Dress designed by Jean Philippe Worth

The Peacock dress of Lady Curzon is a gown made of gold and silver thread embroidered by the Workshop of Kishan Chand (India), and designed by Jean-Philippe Worth for Mary Curzon, Baroness Curzon of Kedleston to celebrate the 1902 Coronation of King Edward VII and Queen Alexandra at the second Delhi Durbar in 1903. It is today kept at Kedleston Hall, Derbyshire, as part of its collection.

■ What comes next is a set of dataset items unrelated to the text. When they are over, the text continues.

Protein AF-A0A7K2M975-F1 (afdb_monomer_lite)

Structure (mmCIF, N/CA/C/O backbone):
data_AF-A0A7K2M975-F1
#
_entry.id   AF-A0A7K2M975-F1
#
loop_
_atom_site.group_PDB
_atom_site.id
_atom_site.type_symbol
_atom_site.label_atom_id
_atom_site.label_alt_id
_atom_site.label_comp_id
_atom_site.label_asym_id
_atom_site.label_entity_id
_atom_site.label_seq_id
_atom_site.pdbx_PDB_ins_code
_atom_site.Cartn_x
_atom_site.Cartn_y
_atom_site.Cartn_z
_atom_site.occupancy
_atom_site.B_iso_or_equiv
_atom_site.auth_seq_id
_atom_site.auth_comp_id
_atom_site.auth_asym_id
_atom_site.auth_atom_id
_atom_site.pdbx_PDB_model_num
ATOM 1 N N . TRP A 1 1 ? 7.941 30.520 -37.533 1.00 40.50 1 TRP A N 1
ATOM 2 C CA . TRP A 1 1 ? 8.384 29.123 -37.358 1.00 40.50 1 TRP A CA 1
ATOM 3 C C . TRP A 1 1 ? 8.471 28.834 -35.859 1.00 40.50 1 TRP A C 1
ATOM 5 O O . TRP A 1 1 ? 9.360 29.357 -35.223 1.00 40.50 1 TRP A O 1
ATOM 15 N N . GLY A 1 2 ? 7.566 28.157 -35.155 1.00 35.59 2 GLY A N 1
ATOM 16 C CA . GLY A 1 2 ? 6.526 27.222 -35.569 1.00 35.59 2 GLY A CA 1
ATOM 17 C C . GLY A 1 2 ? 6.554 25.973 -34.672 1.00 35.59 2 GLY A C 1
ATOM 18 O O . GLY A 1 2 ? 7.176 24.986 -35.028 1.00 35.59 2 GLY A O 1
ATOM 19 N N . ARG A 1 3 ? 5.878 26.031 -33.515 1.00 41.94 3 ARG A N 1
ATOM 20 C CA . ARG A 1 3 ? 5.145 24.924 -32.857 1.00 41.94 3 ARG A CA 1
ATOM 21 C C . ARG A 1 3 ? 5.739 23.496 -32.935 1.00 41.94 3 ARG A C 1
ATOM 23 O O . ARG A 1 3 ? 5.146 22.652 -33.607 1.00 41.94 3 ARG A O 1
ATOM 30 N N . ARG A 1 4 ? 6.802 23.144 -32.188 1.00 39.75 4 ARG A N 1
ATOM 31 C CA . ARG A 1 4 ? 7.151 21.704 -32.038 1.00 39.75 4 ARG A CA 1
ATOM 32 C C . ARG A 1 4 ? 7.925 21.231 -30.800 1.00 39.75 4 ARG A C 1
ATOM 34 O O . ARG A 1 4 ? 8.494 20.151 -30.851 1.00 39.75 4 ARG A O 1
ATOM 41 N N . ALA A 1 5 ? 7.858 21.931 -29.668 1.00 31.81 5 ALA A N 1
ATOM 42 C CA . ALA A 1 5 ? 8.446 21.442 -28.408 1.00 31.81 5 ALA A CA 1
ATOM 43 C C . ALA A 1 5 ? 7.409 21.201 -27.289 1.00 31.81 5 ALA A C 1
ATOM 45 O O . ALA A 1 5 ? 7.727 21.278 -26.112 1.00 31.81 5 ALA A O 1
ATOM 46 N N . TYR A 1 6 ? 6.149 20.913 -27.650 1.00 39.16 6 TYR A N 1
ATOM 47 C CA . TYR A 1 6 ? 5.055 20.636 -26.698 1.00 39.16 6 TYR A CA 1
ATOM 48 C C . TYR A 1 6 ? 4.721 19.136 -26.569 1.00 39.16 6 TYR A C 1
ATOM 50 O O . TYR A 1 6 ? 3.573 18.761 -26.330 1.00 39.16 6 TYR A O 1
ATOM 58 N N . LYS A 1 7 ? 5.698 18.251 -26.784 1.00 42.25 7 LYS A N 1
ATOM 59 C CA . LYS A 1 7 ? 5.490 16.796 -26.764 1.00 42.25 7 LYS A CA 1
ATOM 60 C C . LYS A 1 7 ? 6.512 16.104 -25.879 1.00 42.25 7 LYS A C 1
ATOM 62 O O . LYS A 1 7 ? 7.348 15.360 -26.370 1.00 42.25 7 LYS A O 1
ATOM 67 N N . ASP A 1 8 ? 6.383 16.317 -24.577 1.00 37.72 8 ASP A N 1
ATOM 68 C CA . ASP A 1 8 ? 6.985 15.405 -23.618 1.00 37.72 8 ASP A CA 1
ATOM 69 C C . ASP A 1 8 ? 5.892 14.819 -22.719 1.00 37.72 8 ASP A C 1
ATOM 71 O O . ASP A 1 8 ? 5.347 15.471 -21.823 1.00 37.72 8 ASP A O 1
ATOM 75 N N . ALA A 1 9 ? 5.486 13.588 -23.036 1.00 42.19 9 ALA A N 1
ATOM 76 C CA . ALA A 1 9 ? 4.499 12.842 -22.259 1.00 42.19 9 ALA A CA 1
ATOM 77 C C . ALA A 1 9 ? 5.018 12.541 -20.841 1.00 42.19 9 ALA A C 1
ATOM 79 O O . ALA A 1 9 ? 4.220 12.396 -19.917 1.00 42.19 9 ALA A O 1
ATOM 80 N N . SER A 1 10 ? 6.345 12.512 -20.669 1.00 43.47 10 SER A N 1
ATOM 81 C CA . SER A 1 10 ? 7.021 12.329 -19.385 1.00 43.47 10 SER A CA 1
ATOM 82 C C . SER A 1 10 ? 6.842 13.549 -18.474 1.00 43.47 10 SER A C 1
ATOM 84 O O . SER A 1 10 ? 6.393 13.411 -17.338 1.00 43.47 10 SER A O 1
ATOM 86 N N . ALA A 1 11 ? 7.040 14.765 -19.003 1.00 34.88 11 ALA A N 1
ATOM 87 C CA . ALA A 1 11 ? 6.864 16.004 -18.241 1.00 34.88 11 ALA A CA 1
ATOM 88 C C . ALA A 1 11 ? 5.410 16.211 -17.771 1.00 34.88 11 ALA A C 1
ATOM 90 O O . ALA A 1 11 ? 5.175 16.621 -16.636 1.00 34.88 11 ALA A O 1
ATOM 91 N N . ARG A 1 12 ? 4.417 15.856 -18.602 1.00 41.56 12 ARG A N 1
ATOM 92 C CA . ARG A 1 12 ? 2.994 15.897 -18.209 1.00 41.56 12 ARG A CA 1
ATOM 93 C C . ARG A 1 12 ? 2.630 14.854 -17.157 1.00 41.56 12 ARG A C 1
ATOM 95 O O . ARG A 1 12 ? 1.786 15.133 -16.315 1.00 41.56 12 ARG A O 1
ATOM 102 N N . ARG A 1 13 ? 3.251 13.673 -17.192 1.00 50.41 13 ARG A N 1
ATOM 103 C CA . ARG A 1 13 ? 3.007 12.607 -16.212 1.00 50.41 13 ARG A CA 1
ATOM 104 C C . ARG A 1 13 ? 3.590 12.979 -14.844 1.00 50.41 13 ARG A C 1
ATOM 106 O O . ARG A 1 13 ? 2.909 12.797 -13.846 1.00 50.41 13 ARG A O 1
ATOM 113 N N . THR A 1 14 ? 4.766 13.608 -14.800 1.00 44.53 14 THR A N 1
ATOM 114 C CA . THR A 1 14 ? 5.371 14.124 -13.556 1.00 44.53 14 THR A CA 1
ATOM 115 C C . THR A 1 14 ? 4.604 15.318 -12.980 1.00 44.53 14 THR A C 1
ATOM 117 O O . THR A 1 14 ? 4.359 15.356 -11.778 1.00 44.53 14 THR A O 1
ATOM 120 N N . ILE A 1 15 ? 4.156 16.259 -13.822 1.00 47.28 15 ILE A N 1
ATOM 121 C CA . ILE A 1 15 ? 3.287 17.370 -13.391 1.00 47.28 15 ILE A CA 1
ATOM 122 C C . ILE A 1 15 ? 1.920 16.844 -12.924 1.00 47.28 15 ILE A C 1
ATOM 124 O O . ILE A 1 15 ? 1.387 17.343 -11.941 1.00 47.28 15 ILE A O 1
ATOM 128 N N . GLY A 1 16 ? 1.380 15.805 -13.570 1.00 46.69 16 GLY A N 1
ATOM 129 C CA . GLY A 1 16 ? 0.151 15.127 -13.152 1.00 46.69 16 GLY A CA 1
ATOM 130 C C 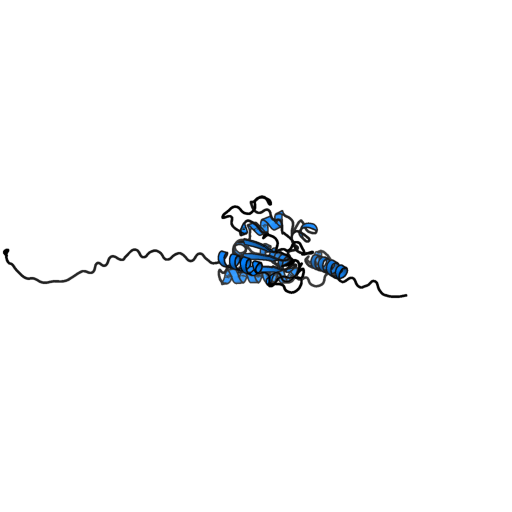. GLY A 1 16 ? 0.279 14.426 -11.799 1.00 46.69 16 GLY A C 1
ATOM 131 O O . GLY A 1 16 ? -0.615 14.554 -10.977 1.00 46.69 16 GLY A O 1
ATOM 132 N N . ILE A 1 17 ? 1.414 13.776 -11.519 1.00 50.00 17 ILE A N 1
ATOM 133 C CA . ILE A 1 17 ? 1.709 13.181 -10.204 1.00 50.00 17 ILE A CA 1
ATOM 134 C C . ILE A 1 17 ? 1.853 14.272 -9.136 1.00 50.00 17 ILE A C 1
ATOM 136 O O . ILE A 1 17 ? 1.311 14.134 -8.048 1.00 50.00 17 ILE A O 1
ATOM 140 N N . LEU A 1 18 ? 2.527 15.385 -9.444 1.00 47.53 18 LEU A N 1
ATOM 141 C CA . LEU A 1 18 ? 2.637 16.523 -8.526 1.00 47.53 18 LEU A CA 1
ATOM 142 C C . LEU A 1 18 ? 1.265 17.175 -8.255 1.00 47.53 18 LEU A C 1
ATOM 144 O O . LEU A 1 18 ? 0.988 17.599 -7.135 1.00 47.53 18 LEU A O 1
ATOM 148 N N . TRP A 1 19 ? 0.389 17.212 -9.260 1.00 49.34 19 TRP A N 1
ATOM 149 C CA . TRP A 1 19 ? -0.987 17.699 -9.142 1.00 49.34 19 TRP A CA 1
ATOM 150 C C . TRP A 1 19 ? -1.897 16.727 -8.369 1.00 49.34 19 TRP A C 1
ATOM 152 O O . TRP A 1 19 ? -2.697 17.168 -7.545 1.00 49.34 19 TRP A O 1
ATOM 162 N N . ASP A 1 20 ? -1.729 15.413 -8.536 1.00 53.03 20 ASP A N 1
ATOM 163 C CA . ASP A 1 20 ? -2.398 14.371 -7.736 1.00 53.03 20 ASP A CA 1
ATOM 164 C C . ASP A 1 20 ? -1.928 14.373 -6.270 1.00 53.03 20 ASP A C 1
ATOM 166 O O . ASP A 1 20 ? -2.695 14.083 -5.351 1.00 53.03 20 ASP A O 1
ATOM 170 N N . VAL A 1 21 ? -0.672 14.751 -6.029 1.00 51.72 21 VAL A N 1
ATOM 171 C CA . VAL A 1 21 ? -0.107 14.965 -4.691 1.00 51.72 21 VAL A CA 1
ATOM 172 C C . VAL A 1 21 ? -0.668 16.243 -4.052 1.00 51.72 21 VAL A C 1
ATOM 174 O O . VAL A 1 21 ? -1.027 16.234 -2.876 1.00 51.72 21 VAL A O 1
ATOM 177 N N . GLY A 1 22 ? -0.804 17.330 -4.818 1.00 47.44 22 GLY A N 1
ATOM 178 C CA . GLY A 1 22 ? -1.407 18.583 -4.348 1.00 47.44 22 GLY A CA 1
ATOM 179 C C . GLY A 1 22 ? -2.909 18.471 -4.058 1.00 47.44 22 GLY A C 1
ATOM 180 O O . GLY A 1 22 ? -3.391 19.039 -3.083 1.00 47.44 22 GLY A O 1
ATOM 181 N N . THR A 1 23 ? -3.644 17.688 -4.851 1.00 49.22 23 THR A N 1
ATOM 182 C CA . THR A 1 23 ? -5.089 17.442 -4.670 1.00 49.22 23 THR A CA 1
ATOM 183 C C . THR A 1 23 ? -5.409 16.378 -3.616 1.00 49.22 23 THR A C 1
ATOM 185 O O . THR A 1 23 ? -6.578 16.136 -3.335 1.00 49.22 23 THR A O 1
ATOM 188 N N . PHE A 1 24 ? -4.406 15.755 -2.989 1.00 48.44 24 PHE A N 1
ATOM 189 C CA . PHE A 1 24 ? -4.615 14.912 -1.808 1.00 48.44 24 PHE A CA 1
ATOM 190 C C . PHE A 1 24 ? -5.005 15.733 -0.560 1.00 48.44 24 PHE A C 1
ATOM 192 O O . PHE A 1 24 ? -5.663 15.208 0.335 1.00 48.44 24 PHE A O 1
ATOM 199 N N . TRP A 1 25 ? -4.628 17.013 -0.488 1.00 50.75 25 TRP A N 1
ATOM 200 C CA . TRP A 1 25 ? -4.850 17.857 0.691 1.00 50.75 25 TRP A CA 1
ATOM 201 C C . TRP A 1 25 ? -6.208 18.580 0.666 1.00 50.75 25 TRP A C 1
ATOM 203 O O . TRP A 1 25 ? -6.688 18.927 -0.416 1.00 50.75 25 TRP A O 1
ATOM 213 N N . PRO A 1 26 ? -6.832 18.843 1.836 1.00 41.22 26 PRO A N 1
ATOM 214 C CA . PRO A 1 26 ? -8.098 19.568 1.906 1.00 41.22 26 PRO A CA 1
ATOM 215 C C . PRO A 1 26 ? -7.990 20.971 1.303 1.00 41.22 26 PRO A C 1
ATOM 217 O O . PRO A 1 26 ? -6.931 21.607 1.358 1.00 41.22 26 PRO A O 1
ATOM 220 N N . ARG A 1 27 ? -9.116 21.504 0.817 1.00 42.38 27 ARG A N 1
ATOM 221 C CA . ARG A 1 27 ? -9.244 22.844 0.194 1.00 42.38 27 ARG A CA 1
ATOM 222 C C . ARG A 1 27 ? -8.636 24.027 0.968 1.00 42.38 27 ARG A C 1
ATOM 224 O O . ARG A 1 27 ? -8.473 25.095 0.386 1.00 42.38 27 ARG A O 1
ATOM 231 N N . ALA A 1 28 ? -8.298 23.867 2.246 1.00 43.69 28 ALA A N 1
ATOM 232 C CA . ALA A 1 28 ? -7.650 24.898 3.056 1.00 43.69 28 ALA A CA 1
ATOM 233 C C . ALA A 1 28 ? -6.218 25.247 2.596 1.00 43.69 28 ALA A C 1
ATOM 235 O O . ALA A 1 28 ? -5.711 26.302 2.967 1.00 43.69 28 ALA A O 1
ATOM 236 N N . ALA A 1 29 ? -5.575 24.398 1.784 1.00 46.75 29 ALA A N 1
ATOM 237 C CA . ALA A 1 29 ? -4.196 24.603 1.336 1.00 46.75 29 ALA A CA 1
ATOM 238 C C . ALA A 1 29 ? -4.049 25.203 -0.083 1.00 46.75 29 ALA A C 1
ATOM 240 O O . ALA A 1 29 ? -2.959 25.671 -0.407 1.00 46.75 29 ALA A O 1
ATOM 241 N N . HIS A 1 30 ? -5.094 25.223 -0.935 1.00 44.44 30 HIS A N 1
ATOM 242 C CA . HIS A 1 30 ? -5.028 25.889 -2.251 1.00 44.44 30 HIS A CA 1
ATOM 243 C C . HIS A 1 30 ? -6.416 26.158 -2.901 1.00 44.44 30 HIS A C 1
ATOM 245 O O . HIS A 1 30 ? -7.167 25.214 -3.153 1.00 44.44 30 HIS A O 1
ATOM 251 N N . PRO A 1 31 ? -6.753 27.411 -3.281 1.00 42.19 31 PRO A N 1
ATOM 252 C CA . PRO A 1 31 ? -8.095 27.819 -3.736 1.00 42.19 31 PRO A CA 1
ATOM 253 C C . PRO A 1 31 ? -8.518 27.367 -5.153 1.00 42.19 31 PRO A C 1
ATOM 255 O O . PRO A 1 31 ? -9.623 27.691 -5.581 1.00 42.19 31 PRO A O 1
ATOM 258 N N . PHE A 1 32 ? -7.690 26.602 -5.875 1.00 44.06 32 PHE A N 1
ATOM 259 C CA . PHE A 1 32 ? -7.970 26.153 -7.256 1.00 44.06 32 PHE A CA 1
ATOM 260 C C . PHE A 1 32 ? -7.894 24.629 -7.473 1.00 44.06 32 PHE A C 1
ATOM 262 O O . PHE A 1 32 ? -7.827 24.171 -8.613 1.00 44.06 32 PHE A O 1
ATOM 269 N N . ALA A 1 33 ? -7.880 23.827 -6.405 1.00 38.81 33 ALA A N 1
ATOM 270 C CA . ALA A 1 33 ? -7.872 22.370 -6.538 1.00 38.81 33 ALA A CA 1
ATOM 271 C C . ALA A 1 33 ? -9.277 21.837 -6.926 1.00 38.81 33 ALA A C 1
ATOM 273 O O . ALA A 1 33 ? -10.256 22.191 -6.260 1.00 38.81 33 ALA A O 1
ATOM 274 N N . PRO A 1 34 ? -9.415 21.003 -7.982 1.00 37.59 34 PRO A N 1
ATOM 275 C CA . PRO A 1 34 ? -10.659 20.280 -8.274 1.00 37.59 34 PRO A CA 1
ATOM 276 C C . PRO A 1 34 ? -11.055 19.366 -7.093 1.00 37.59 34 PRO A C 1
ATOM 278 O O . PRO A 1 34 ? -10.184 19.017 -6.295 1.00 37.59 34 PRO A O 1
ATOM 281 N N . PRO A 1 35 ? -12.344 18.986 -6.948 1.00 43.22 35 PRO A N 1
ATOM 282 C CA . PRO A 1 35 ? -12.836 18.231 -5.792 1.00 43.22 35 PRO A CA 1
ATOM 283 C C . PRO A 1 35 ? -12.007 16.961 -5.580 1.00 43.22 35 PRO A C 1
ATOM 285 O O . PRO A 1 35 ? -11.861 16.133 -6.479 1.00 43.22 35 PRO A O 1
ATOM 288 N N . CYS A 1 36 ? -11.403 16.864 -4.402 1.00 52.44 36 CYS A N 1
ATOM 289 C CA . CYS A 1 36 ? -10.308 15.952 -4.125 1.00 52.44 36 CYS A CA 1
ATOM 290 C C . CYS A 1 36 ? -10.789 14.522 -3.861 1.00 52.44 36 CYS A C 1
ATOM 292 O O . CYS A 1 36 ? -11.777 14.276 -3.167 1.00 52.44 36 CYS A O 1
ATOM 294 N N . TYR A 1 37 ? -10.032 13.550 -4.375 1.00 49.41 37 TYR A N 1
ATOM 295 C CA . TYR A 1 37 ? -10.268 12.132 -4.101 1.00 49.41 37 TYR A CA 1
ATOM 296 C C . TYR A 1 37 ? -10.186 11.819 -2.600 1.00 49.41 37 TYR A C 1
ATOM 298 O O . TYR A 1 37 ? -10.901 10.944 -2.126 1.00 49.41 37 TYR A O 1
ATOM 306 N N . ALA A 1 38 ? -9.365 12.544 -1.835 1.00 52.44 38 ALA A N 1
ATOM 307 C CA . ALA A 1 38 ? -9.170 12.289 -0.411 1.00 52.44 38 ALA A CA 1
ATOM 308 C C . ALA A 1 38 ? -10.373 12.685 0.468 1.00 52.44 38 ALA A C 1
ATOM 310 O O . ALA A 1 38 ? -10.717 11.920 1.367 1.00 52.44 38 ALA A O 1
ATOM 311 N N . GLU A 1 39 ? -11.052 13.812 0.196 1.00 55.47 39 GLU A N 1
ATOM 312 C CA . GLU A 1 39 ? -12.187 14.291 1.018 1.00 55.47 39 GLU A CA 1
ATOM 313 C C . GLU A 1 39 ? -13.411 13.369 0.946 1.00 55.47 39 GLU A C 1
ATOM 315 O O . GLU A 1 39 ? -14.235 13.381 1.856 1.00 55.47 39 GLU A O 1
ATOM 320 N N . ARG A 1 40 ? -13.522 12.540 -0.099 1.00 68.50 40 ARG A N 1
ATOM 321 C CA . ARG A 1 40 ? -14.622 11.577 -0.240 1.00 68.50 40 ARG A CA 1
ATOM 322 C C . ARG A 1 40 ? -14.175 10.126 -0.128 1.00 68.50 40 ARG A C 1
ATOM 324 O O . ARG A 1 40 ? -14.765 9.365 0.629 1.00 68.50 40 ARG A O 1
ATOM 331 N N . ALA A 1 41 ? -13.118 9.726 -0.836 1.00 76.06 41 ALA A N 1
ATOM 332 C CA . ALA A 1 41 ? -12.736 8.317 -0.891 1.00 76.06 41 ALA A CA 1
ATOM 333 C C . ALA A 1 41 ? -12.187 7.804 0.444 1.00 76.06 41 ALA A C 1
ATOM 335 O O . ALA A 1 41 ? -12.433 6.648 0.778 1.00 76.06 41 ALA A O 1
ATOM 336 N N . VAL A 1 42 ? -11.462 8.628 1.212 1.00 81.88 42 VAL A N 1
ATOM 337 C CA . VAL A 1 42 ? -10.902 8.181 2.495 1.00 81.88 42 VAL A CA 1
ATOM 338 C C . VAL A 1 42 ? -12.003 8.001 3.548 1.00 81.88 42 VAL A C 1
ATOM 340 O O . VAL A 1 42 ? -12.055 6.911 4.127 1.00 81.88 42 VAL A O 1
ATOM 343 N N . PRO A 1 43 ? -12.926 8.962 3.765 1.00 83.50 43 PRO A N 1
ATOM 344 C CA . PRO A 1 43 ? -14.067 8.744 4.653 1.00 83.50 43 PRO A CA 1
ATOM 345 C C . PRO A 1 43 ? -14.962 7.585 4.206 1.00 83.50 43 PRO A C 1
ATOM 347 O O . PRO A 1 43 ? -15.297 6.743 5.034 1.00 83.50 43 PRO A O 1
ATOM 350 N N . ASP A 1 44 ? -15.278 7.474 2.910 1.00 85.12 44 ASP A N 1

The dress features a design representing the feathers of a peacock, a symbol of great significance in Indian culture and the Hindu religion, on a fabric traditionally worn by Mughal court rulers. Lady Curzon's dress was a reference to the Peacock Throne that originally stood in the Diwan-I-Khas palace, where the ball took place. This dazzling jewelled throne, now lost, was made for Shah Jahan in the early 17th century but was looted during the Persian invasion of Nader Shah in 1739. A replica throne was destroyed in 1857 when the British commandeered the Red Fort as a garrison in the Indian Rebellion of 1857.

The gown was assembled from panels of chiffon that had been embroidered and embellished by skilled craftsmen in the Workshop of Kishan Chand in India, using the zardozi (gold wire weaving) method (the technique takes its name from the densely worked metal thread; zar (gold) and dozi (work)). It was then shipped to Paris, where the House of Worth styled the dress with a long train edged with white chiffon roses. The worked panels were overlapping peacock feathers that had a blue-green beetle wing at the centre. Over time, the metal thread in the dress has tarnished but the beetle wings have not lost their lustre. The gown weighs over 4.5 kg.

The Viceroy, Lord Curzon, organised the second Delhi Durbar in 1903 to celebrate the 1902 coronation of King Edward VII, "the grandest pageant in history", which created a tremendous sensation, and served as a symbol of British rule over India. The dress was featured in a Chicago Tribune article because Lady Curzon was from Chicago. State portraits were ordered from the artist William Logsdail, but Lady Curzon's portrait was completed in 1909 after her death in 1906. The peacock dress is preserved, together with the Logsdail portrait, at Kedleston Hall.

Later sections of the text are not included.